(Data records)
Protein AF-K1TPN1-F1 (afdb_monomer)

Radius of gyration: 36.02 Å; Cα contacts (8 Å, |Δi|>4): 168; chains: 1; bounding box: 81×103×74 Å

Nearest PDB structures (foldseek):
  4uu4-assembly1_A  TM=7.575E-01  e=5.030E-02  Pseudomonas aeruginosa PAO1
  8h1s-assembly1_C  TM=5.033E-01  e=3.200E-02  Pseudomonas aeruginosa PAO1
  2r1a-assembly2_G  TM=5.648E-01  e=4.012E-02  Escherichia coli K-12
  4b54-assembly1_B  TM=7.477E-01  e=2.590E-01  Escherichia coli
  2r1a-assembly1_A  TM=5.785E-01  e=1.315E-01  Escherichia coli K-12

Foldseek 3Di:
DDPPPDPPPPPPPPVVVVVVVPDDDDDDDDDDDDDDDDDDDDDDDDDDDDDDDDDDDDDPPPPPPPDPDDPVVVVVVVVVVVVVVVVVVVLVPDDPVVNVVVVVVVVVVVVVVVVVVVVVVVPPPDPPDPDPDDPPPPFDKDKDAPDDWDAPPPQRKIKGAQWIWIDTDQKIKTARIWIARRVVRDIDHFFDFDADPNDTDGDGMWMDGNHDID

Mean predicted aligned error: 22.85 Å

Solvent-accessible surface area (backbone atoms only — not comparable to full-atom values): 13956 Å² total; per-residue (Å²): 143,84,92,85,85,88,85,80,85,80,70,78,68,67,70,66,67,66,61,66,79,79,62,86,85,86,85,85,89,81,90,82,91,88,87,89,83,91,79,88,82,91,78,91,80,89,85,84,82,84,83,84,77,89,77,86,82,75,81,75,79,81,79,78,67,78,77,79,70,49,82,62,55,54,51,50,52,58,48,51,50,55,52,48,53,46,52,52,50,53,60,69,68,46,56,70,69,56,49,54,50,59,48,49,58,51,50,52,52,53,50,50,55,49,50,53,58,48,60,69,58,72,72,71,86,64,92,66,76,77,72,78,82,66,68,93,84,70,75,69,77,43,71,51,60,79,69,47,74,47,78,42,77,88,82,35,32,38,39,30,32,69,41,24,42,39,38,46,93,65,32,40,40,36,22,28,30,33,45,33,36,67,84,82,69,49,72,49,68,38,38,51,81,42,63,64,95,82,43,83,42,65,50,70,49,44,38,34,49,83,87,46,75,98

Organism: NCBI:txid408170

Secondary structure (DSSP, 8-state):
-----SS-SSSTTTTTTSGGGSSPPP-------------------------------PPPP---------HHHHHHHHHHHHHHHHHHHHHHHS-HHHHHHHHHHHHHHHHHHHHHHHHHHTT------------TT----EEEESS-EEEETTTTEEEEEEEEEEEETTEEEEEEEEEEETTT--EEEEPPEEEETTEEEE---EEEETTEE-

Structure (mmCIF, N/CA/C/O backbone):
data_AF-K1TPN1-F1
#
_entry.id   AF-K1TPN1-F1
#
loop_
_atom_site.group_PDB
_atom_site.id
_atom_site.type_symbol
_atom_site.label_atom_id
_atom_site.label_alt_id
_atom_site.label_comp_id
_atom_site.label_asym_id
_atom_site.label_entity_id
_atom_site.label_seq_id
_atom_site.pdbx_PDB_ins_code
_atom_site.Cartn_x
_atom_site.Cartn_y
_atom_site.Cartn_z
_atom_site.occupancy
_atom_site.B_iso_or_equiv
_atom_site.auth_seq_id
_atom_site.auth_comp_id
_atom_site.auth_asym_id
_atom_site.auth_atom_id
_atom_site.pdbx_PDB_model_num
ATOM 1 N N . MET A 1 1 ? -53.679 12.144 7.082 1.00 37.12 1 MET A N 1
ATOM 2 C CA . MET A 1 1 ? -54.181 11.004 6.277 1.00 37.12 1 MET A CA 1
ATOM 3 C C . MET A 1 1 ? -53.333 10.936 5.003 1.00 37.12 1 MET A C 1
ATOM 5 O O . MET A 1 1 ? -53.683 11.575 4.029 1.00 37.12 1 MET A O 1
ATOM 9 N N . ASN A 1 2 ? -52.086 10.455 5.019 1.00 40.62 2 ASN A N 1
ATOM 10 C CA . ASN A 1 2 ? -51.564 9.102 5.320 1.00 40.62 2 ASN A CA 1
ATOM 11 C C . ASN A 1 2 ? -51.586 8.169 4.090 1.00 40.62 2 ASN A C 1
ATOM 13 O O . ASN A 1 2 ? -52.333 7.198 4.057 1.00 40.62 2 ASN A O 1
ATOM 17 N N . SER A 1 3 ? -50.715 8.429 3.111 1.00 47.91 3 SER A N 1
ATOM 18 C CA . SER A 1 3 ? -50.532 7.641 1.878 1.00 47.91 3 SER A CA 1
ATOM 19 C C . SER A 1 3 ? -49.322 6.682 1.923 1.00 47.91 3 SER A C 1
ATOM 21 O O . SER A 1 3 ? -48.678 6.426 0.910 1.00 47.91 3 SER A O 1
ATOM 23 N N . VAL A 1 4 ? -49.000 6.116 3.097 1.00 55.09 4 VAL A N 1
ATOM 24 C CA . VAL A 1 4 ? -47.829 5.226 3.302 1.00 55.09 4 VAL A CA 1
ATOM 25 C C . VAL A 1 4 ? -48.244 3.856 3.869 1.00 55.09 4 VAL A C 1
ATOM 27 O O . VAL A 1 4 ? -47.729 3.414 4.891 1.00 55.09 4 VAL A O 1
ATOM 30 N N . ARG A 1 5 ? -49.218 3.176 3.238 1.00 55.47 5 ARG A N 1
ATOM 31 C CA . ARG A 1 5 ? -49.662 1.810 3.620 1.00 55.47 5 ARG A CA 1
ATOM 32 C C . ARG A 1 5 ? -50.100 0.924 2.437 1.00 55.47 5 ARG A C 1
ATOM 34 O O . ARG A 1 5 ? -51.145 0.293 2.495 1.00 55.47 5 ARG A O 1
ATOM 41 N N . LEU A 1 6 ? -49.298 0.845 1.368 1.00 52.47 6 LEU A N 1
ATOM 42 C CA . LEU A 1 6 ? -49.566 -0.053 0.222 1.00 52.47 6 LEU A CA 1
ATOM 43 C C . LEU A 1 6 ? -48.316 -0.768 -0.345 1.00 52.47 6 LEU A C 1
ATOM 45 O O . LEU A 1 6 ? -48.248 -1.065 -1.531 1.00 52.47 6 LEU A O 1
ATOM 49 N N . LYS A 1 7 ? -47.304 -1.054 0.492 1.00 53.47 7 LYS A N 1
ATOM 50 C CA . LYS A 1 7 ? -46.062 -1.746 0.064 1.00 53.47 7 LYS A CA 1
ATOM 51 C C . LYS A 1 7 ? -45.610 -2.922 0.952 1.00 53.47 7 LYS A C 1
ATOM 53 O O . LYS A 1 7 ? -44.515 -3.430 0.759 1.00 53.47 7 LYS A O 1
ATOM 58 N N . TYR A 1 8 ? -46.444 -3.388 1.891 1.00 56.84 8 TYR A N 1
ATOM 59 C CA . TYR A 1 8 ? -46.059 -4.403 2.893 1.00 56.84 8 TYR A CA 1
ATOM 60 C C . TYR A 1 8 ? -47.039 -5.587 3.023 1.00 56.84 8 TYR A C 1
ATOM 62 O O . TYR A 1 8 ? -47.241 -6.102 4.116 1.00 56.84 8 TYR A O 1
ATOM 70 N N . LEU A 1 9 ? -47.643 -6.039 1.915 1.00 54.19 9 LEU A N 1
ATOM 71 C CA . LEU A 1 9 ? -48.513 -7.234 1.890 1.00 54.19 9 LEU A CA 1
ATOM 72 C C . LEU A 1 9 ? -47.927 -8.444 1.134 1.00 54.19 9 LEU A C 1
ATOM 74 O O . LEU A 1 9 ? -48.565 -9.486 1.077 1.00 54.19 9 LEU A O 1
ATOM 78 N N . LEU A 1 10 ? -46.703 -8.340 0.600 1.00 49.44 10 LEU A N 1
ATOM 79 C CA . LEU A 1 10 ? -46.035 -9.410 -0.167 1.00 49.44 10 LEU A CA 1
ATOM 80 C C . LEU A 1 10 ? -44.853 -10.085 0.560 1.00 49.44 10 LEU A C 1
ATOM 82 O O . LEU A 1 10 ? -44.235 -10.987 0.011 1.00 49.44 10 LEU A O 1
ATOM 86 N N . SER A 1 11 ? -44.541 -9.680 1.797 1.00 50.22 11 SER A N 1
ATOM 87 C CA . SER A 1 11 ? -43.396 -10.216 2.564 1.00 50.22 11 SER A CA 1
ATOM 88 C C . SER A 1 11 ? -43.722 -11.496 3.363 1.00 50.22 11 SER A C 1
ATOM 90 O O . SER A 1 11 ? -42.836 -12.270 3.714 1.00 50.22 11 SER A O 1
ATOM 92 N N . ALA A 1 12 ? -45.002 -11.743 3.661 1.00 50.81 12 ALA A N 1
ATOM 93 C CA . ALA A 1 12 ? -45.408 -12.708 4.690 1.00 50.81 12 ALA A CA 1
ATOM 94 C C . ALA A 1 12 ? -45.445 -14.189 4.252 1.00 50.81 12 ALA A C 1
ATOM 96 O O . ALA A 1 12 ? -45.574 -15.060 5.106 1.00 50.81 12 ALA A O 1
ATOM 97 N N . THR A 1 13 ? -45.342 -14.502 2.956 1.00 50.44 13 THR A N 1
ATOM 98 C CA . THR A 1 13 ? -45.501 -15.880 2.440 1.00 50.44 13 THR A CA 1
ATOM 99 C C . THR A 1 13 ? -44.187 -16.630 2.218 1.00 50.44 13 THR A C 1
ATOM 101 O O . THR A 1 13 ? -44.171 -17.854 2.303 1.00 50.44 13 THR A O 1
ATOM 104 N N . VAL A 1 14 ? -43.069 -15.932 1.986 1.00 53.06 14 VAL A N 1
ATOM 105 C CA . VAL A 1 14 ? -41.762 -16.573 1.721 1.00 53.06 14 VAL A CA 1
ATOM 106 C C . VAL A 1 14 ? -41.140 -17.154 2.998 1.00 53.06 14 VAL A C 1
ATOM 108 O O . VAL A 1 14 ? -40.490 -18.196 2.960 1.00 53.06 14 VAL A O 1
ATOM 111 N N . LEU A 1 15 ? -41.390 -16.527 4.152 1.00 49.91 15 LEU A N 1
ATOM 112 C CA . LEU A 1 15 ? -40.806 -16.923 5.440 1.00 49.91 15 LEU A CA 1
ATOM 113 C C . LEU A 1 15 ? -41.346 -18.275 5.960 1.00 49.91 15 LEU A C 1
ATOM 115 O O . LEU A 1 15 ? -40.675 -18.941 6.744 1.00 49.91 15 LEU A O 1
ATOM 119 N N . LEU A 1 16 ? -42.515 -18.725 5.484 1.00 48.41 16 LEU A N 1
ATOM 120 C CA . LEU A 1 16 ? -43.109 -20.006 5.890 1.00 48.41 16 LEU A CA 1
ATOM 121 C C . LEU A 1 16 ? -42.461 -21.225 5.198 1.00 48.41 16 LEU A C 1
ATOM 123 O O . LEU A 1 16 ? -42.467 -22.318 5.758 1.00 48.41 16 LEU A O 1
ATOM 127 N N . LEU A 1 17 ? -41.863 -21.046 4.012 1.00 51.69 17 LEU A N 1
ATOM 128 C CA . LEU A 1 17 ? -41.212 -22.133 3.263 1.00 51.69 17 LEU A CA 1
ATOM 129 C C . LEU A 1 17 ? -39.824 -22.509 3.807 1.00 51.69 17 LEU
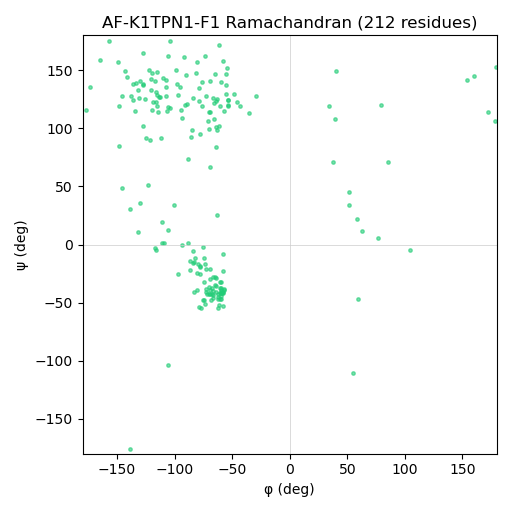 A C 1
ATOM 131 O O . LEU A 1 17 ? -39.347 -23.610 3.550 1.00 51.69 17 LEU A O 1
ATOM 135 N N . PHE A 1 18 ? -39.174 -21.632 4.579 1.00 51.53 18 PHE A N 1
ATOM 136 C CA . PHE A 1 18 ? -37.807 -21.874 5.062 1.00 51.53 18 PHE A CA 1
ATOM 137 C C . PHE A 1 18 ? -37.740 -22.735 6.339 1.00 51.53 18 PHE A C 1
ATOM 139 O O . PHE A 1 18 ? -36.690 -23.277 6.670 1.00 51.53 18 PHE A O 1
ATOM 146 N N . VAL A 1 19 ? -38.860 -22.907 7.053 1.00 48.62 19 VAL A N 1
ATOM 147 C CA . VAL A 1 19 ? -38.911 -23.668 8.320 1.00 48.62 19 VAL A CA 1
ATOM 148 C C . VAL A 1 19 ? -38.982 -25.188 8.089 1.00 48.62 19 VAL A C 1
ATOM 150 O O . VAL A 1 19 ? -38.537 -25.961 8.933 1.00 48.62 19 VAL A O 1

__Task to complete__
Copy out every line from the records that has the word "Pseudomonas".

__Completed task__
  4uu4-assembly1_A  TM=7.575E-01  e=5.030E-02  Pseudomonas aeruginosa PAO1
  8h1s-assembly1_C  TM=5.033E-01  e=3.200E-02  Pseudomonas aeruginosa PAO1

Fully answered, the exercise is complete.